This project details the structural support of an overhanging balcony as an addition to a pre-existing structure.Household additions are great to add space for relaxation or hobbies, manufactured in all shapes and sizes to serve a particular purpose for the client. The balcony project that will be examined in this project is located as a third story of a coastal home to provide a view of the ocean.

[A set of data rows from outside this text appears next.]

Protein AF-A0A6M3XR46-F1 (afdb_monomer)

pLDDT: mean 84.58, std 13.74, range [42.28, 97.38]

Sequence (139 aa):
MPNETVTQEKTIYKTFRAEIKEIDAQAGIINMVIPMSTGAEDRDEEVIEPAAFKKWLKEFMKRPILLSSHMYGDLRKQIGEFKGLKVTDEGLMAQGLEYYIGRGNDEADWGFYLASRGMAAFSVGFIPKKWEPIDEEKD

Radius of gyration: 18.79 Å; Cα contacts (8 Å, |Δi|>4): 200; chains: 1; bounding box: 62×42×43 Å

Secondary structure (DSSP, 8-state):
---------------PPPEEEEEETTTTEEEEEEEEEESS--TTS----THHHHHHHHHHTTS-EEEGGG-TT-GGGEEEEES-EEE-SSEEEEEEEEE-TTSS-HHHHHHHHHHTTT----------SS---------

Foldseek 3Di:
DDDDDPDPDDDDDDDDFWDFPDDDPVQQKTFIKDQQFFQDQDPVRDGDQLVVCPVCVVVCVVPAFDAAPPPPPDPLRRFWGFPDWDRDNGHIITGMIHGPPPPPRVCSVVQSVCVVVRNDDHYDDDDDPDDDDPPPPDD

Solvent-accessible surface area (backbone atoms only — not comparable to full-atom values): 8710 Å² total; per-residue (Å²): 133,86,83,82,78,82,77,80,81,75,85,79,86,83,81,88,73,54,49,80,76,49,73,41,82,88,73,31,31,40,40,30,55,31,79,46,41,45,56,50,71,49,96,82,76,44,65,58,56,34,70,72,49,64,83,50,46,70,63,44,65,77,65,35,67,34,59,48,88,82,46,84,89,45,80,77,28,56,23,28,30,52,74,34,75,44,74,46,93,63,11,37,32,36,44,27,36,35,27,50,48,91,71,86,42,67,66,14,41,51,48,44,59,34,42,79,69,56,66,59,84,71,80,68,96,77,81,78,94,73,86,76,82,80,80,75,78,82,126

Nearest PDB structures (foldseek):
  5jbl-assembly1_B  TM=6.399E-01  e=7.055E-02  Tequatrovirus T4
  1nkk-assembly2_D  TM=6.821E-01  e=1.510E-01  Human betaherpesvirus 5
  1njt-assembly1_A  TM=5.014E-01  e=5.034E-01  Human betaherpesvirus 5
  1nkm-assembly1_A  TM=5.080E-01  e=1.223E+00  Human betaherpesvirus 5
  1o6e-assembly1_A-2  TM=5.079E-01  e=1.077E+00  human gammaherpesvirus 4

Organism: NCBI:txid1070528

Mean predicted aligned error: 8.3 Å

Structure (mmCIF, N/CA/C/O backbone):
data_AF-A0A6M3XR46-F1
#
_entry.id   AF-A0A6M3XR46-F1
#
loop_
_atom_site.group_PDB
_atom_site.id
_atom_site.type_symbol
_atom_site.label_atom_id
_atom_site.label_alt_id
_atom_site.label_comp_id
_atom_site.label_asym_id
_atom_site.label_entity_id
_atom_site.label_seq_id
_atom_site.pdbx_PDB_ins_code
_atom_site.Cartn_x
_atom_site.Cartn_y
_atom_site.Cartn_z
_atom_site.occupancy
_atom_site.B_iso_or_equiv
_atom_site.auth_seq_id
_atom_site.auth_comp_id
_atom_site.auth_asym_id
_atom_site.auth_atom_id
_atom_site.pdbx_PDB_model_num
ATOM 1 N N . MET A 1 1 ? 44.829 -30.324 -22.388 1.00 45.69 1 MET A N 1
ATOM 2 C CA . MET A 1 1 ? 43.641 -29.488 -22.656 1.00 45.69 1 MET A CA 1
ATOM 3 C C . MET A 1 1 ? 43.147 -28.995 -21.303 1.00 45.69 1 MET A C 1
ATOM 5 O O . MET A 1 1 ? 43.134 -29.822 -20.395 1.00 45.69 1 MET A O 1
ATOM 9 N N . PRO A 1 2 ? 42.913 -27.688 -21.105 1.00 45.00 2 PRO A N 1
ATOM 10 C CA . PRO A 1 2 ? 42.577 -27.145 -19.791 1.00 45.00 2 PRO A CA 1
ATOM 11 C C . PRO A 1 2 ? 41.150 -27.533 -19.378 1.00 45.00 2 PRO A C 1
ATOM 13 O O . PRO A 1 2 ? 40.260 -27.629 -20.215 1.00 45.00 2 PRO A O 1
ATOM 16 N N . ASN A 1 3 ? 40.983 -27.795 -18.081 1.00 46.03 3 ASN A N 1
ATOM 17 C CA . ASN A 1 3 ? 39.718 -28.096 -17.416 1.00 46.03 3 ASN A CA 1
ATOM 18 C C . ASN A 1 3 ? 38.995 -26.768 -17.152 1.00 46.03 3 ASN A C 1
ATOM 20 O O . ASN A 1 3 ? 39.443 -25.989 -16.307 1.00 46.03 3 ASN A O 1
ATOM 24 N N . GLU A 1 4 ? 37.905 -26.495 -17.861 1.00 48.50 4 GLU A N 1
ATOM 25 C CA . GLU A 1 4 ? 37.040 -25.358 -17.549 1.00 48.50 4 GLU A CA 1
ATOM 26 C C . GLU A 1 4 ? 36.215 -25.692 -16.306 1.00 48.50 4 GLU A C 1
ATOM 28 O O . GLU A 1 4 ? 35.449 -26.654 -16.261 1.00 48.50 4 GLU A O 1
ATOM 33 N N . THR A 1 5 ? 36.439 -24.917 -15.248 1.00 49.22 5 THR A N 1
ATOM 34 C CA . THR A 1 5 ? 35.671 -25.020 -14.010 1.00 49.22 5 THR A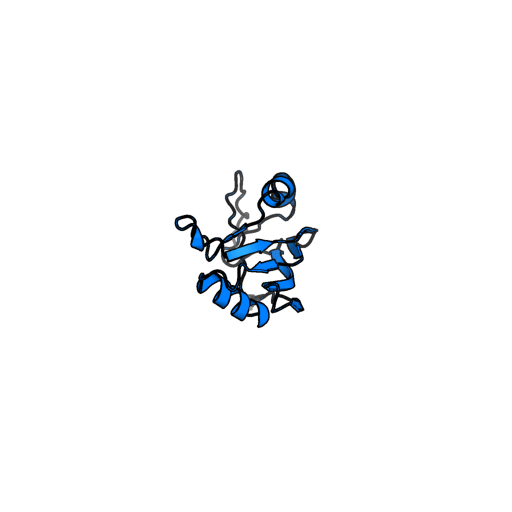 CA 1
ATOM 35 C C . THR A 1 5 ? 34.458 -24.118 -14.181 1.00 49.22 5 THR A C 1
ATOM 37 O O . THR A 1 5 ? 34.570 -22.903 -14.046 1.00 49.22 5 THR A O 1
ATOM 40 N N . VAL A 1 6 ? 33.316 -24.705 -14.537 1.00 50.44 6 VAL A N 1
ATOM 41 C CA . VAL A 1 6 ? 32.041 -23.983 -14.608 1.00 50.44 6 VAL A CA 1
ATOM 42 C C . VAL A 1 6 ? 31.667 -23.569 -13.189 1.00 50.44 6 VAL A C 1
ATOM 44 O O . VAL A 1 6 ? 31.329 -24.403 -12.346 1.00 50.44 6 VAL A O 1
ATOM 47 N N . THR A 1 7 ? 31.781 -22.276 -12.905 1.00 51.41 7 THR A N 1
ATOM 48 C CA . THR A 1 7 ? 31.348 -21.710 -11.629 1.00 51.41 7 THR A CA 1
ATOM 49 C C . THR A 1 7 ? 29.838 -21.547 -11.729 1.00 51.41 7 THR A C 1
ATOM 51 O O . THR A 1 7 ? 29.369 -20.657 -12.424 1.00 51.41 7 THR A O 1
ATOM 54 N N . GLN A 1 8 ? 29.066 -22.443 -11.111 1.00 57.81 8 GLN A N 1
ATOM 55 C CA . GLN A 1 8 ? 27.615 -22.267 -11.044 1.00 57.81 8 GLN A CA 1
ATOM 56 C C . GLN A 1 8 ? 27.315 -21.015 -10.222 1.00 57.81 8 GLN A C 1
ATOM 58 O O . GLN A 1 8 ? 27.570 -20.987 -9.013 1.00 57.81 8 GLN A O 1
ATOM 63 N N . GLU A 1 9 ? 26.790 -19.983 -10.875 1.00 62.03 9 GLU A N 1
ATOM 64 C CA . GLU A 1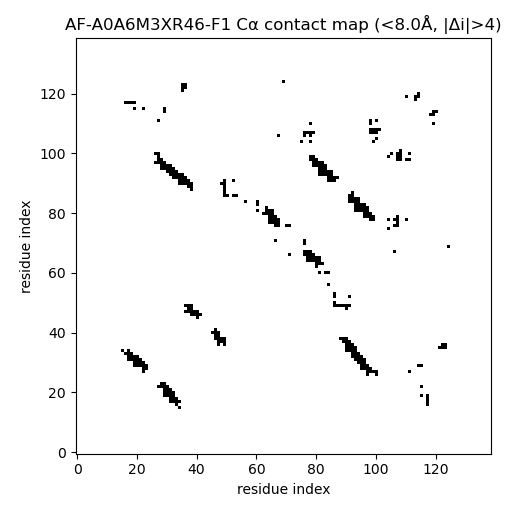 9 ? 26.283 -18.808 -10.185 1.00 62.03 9 GLU A CA 1
ATOM 65 C C . GLU A 1 9 ? 25.128 -19.227 -9.279 1.00 62.03 9 GLU A C 1
ATOM 67 O O . GLU A 1 9 ? 24.129 -19.817 -9.692 1.00 62.03 9 GLU A O 1
ATOM 72 N N . LYS A 1 10 ? 25.300 -18.990 -7.982 1.00 66.12 10 LYS A N 1
ATOM 73 C CA . LYS A 1 10 ? 24.304 -19.345 -6.982 1.00 66.12 10 LYS A CA 1
ATOM 74 C C . LYS A 1 10 ? 23.251 -18.243 -6.951 1.00 66.12 10 LYS A C 1
ATOM 76 O O . LYS A 1 10 ? 23.513 -17.185 -6.384 1.00 66.12 10 LYS A O 1
ATOM 81 N N . THR A 1 11 ? 22.064 -18.504 -7.494 1.00 67.50 11 THR A N 1
ATOM 82 C CA . THR A 1 11 ? 20.912 -17.592 -7.416 1.00 67.50 11 THR A CA 1
ATOM 83 C C . THR A 1 11 ? 20.639 -17.193 -5.960 1.00 67.50 11 THR A C 1
ATOM 85 O O . THR A 1 11 ? 20.409 -18.048 -5.096 1.00 67.50 11 THR A O 1
ATOM 88 N N . ILE A 1 12 ? 20.685 -15.890 -5.666 1.00 67.62 12 ILE A N 1
ATOM 89 C CA . ILE A 1 12 ? 20.409 -15.341 -4.332 1.00 67.62 12 ILE A CA 1
ATOM 90 C C . ILE A 1 12 ? 18.975 -14.818 -4.304 1.00 67.62 12 ILE A C 1
ATOM 92 O O . ILE A 1 12 ? 18.680 -13.753 -4.833 1.00 67.62 12 ILE A O 1
ATOM 96 N N . TYR A 1 13 ? 18.096 -15.524 -3.600 1.00 60.62 13 TYR A N 1
ATOM 97 C CA . TYR A 1 13 ? 16.737 -15.053 -3.346 1.00 60.62 13 TYR A CA 1
ATOM 98 C C . TYR A 1 13 ? 16.734 -14.062 -2.177 1.00 60.62 13 TYR A C 1
ATOM 100 O O . TYR A 1 13 ? 17.071 -14.422 -1.045 1.00 60.62 13 TYR A O 1
ATOM 108 N N . LYS A 1 14 ? 16.342 -12.809 -2.432 1.00 57.38 14 LYS A N 1
ATOM 109 C CA . LYS A 1 14 ? 16.128 -11.797 -1.386 1.00 57.38 14 LYS A CA 1
ATOM 110 C C . LYS A 1 14 ? 14.639 -11.688 -1.077 1.00 57.38 14 LYS A C 1
ATOM 112 O O . LYS A 1 14 ? 13.834 -11.385 -1.947 1.00 57.38 14 LYS A O 1
ATOM 117 N N . THR A 1 15 ? 14.269 -11.915 0.180 1.00 59.03 15 THR A N 1
ATOM 118 C CA . THR A 1 15 ? 12.911 -11.653 0.671 1.00 59.03 15 THR A CA 1
ATOM 119 C C . THR A 1 15 ? 12.939 -10.424 1.561 1.00 59.03 15 THR A C 1
ATOM 121 O O . THR A 1 15 ? 13.606 -10.418 2.596 1.00 59.03 15 THR A O 1
ATOM 124 N N . PHE A 1 16 ? 12.191 -9.393 1.185 1.00 65.56 16 PHE A N 1
ATOM 125 C CA . PHE A 1 16 ? 12.036 -8.199 2.003 1.00 65.56 16 PHE A CA 1
ATOM 126 C C . PHE A 1 16 ? 10.826 -8.380 2.915 1.00 65.56 16 PHE A C 1
ATOM 128 O O . PHE A 1 16 ? 9.704 -8.567 2.448 1.00 65.56 16 PHE A O 1
ATOM 135 N N . ARG A 1 17 ? 11.059 -8.384 4.228 1.00 67.00 17 ARG A N 1
ATOM 136 C CA . ARG A 1 17 ? 9.987 -8.448 5.227 1.00 67.00 17 ARG A CA 1
ATOM 137 C C . ARG A 1 17 ? 9.604 -7.036 5.638 1.00 67.00 17 ARG A C 1
ATOM 139 O O . ARG A 1 17 ? 10.477 -6.186 5.791 1.00 67.00 17 ARG A O 1
ATOM 146 N N . ALA A 1 18 ? 8.312 -6.803 5.836 1.00 70.31 18 ALA A N 1
ATOM 147 C CA . ALA A 1 18 ? 7.836 -5.549 6.398 1.00 70.31 18 ALA A CA 1
ATOM 148 C C . ALA A 1 18 ? 8.376 -5.371 7.827 1.00 70.31 18 ALA A C 1
ATOM 150 O O . ALA A 1 18 ? 8.328 -6.302 8.635 1.00 70.31 18 ALA A O 1
ATOM 151 N N . GLU A 1 19 ? 8.867 -4.173 8.140 1.00 76.19 19 GLU A N 1
ATOM 152 C CA . GLU A 1 19 ? 9.278 -3.812 9.496 1.00 76.19 19 GLU A CA 1
ATOM 153 C C . GLU A 1 19 ? 8.110 -3.114 10.202 1.00 76.19 19 GLU A C 1
ATOM 155 O O . GLU A 1 19 ? 7.721 -1.994 9.849 1.00 76.19 19 GLU A O 1
ATOM 160 N N . ILE A 1 20 ? 7.520 -3.798 11.185 1.00 79.75 20 ILE A N 1
ATOM 161 C CA . ILE A 1 20 ? 6.435 -3.258 12.007 1.00 79.75 20 ILE A CA 1
ATOM 162 C C . ILE A 1 20 ? 7.036 -2.321 13.049 1.00 79.75 20 ILE A C 1
ATOM 164 O O . ILE A 1 20 ? 7.819 -2.763 13.888 1.00 79.75 20 ILE A O 1
ATOM 168 N N . LYS A 1 21 ? 6.641 -1.045 13.026 1.00 81.94 21 LYS A N 1
ATOM 169 C CA . LYS A 1 21 ? 7.052 -0.070 14.046 1.00 81.94 21 LYS A CA 1
ATOM 170 C C . LYS A 1 21 ? 6.035 0.028 15.175 1.00 81.94 21 LYS A C 1
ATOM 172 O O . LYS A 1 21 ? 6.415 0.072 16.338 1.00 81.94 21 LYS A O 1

With any addition to property, there will be different structural conditions. Finite element analysis (FEA) provides a cost effective method of numerical computations that simulate real world mechanics. Through this process, resources are conserved until a final design has been tested, reducing overhead and increasing the structural integrity of any household addition.
INTRODUCTION
The idea that was chosen for the finite element analysis final project was running analysis on the metal beams of a third story balcony. The balcony was built onto a house in Tybee Island, GA by Alan Drake, Charlie Drake’s father. The original design was applied with four inch channel iron, seventeen years ago, and through the years the power coating on the metal was worn off by the salty air. A redesign was necessary since the metal used had a great amount of deflection in it when it was originally placed. A civil engineering company named William Hunter Saussy III PC was contacted and given the dimensions, in which Mr. Hunter Saussy ran the calculations and determined the optimal metal shape and size to use would be 5”x5” square tubing with a wall thickness of 0.3125”. The data analysis Mr. Saussy did was not shared with us.
It was decided that our group would build the design, and test that metal shape and size and also test the original metal shape and size, which Elliott did testing on. Ibrahim analyzed the 5”x5”x.3125” square tubing which is what was actually applied to the balcony substructure. We also found two other metal shapes and sizes that were chosen to be used, which were a 4”x4” I beam and Charlie did the analysis on this beam, and a 6”x4”x.25” rectangular tube that Vishal did analysis on. Finite
element analysis was run on all four metal shapes and sizes to determine if there may have been a better one to use, or if the advice that was given was the best route to take in this application.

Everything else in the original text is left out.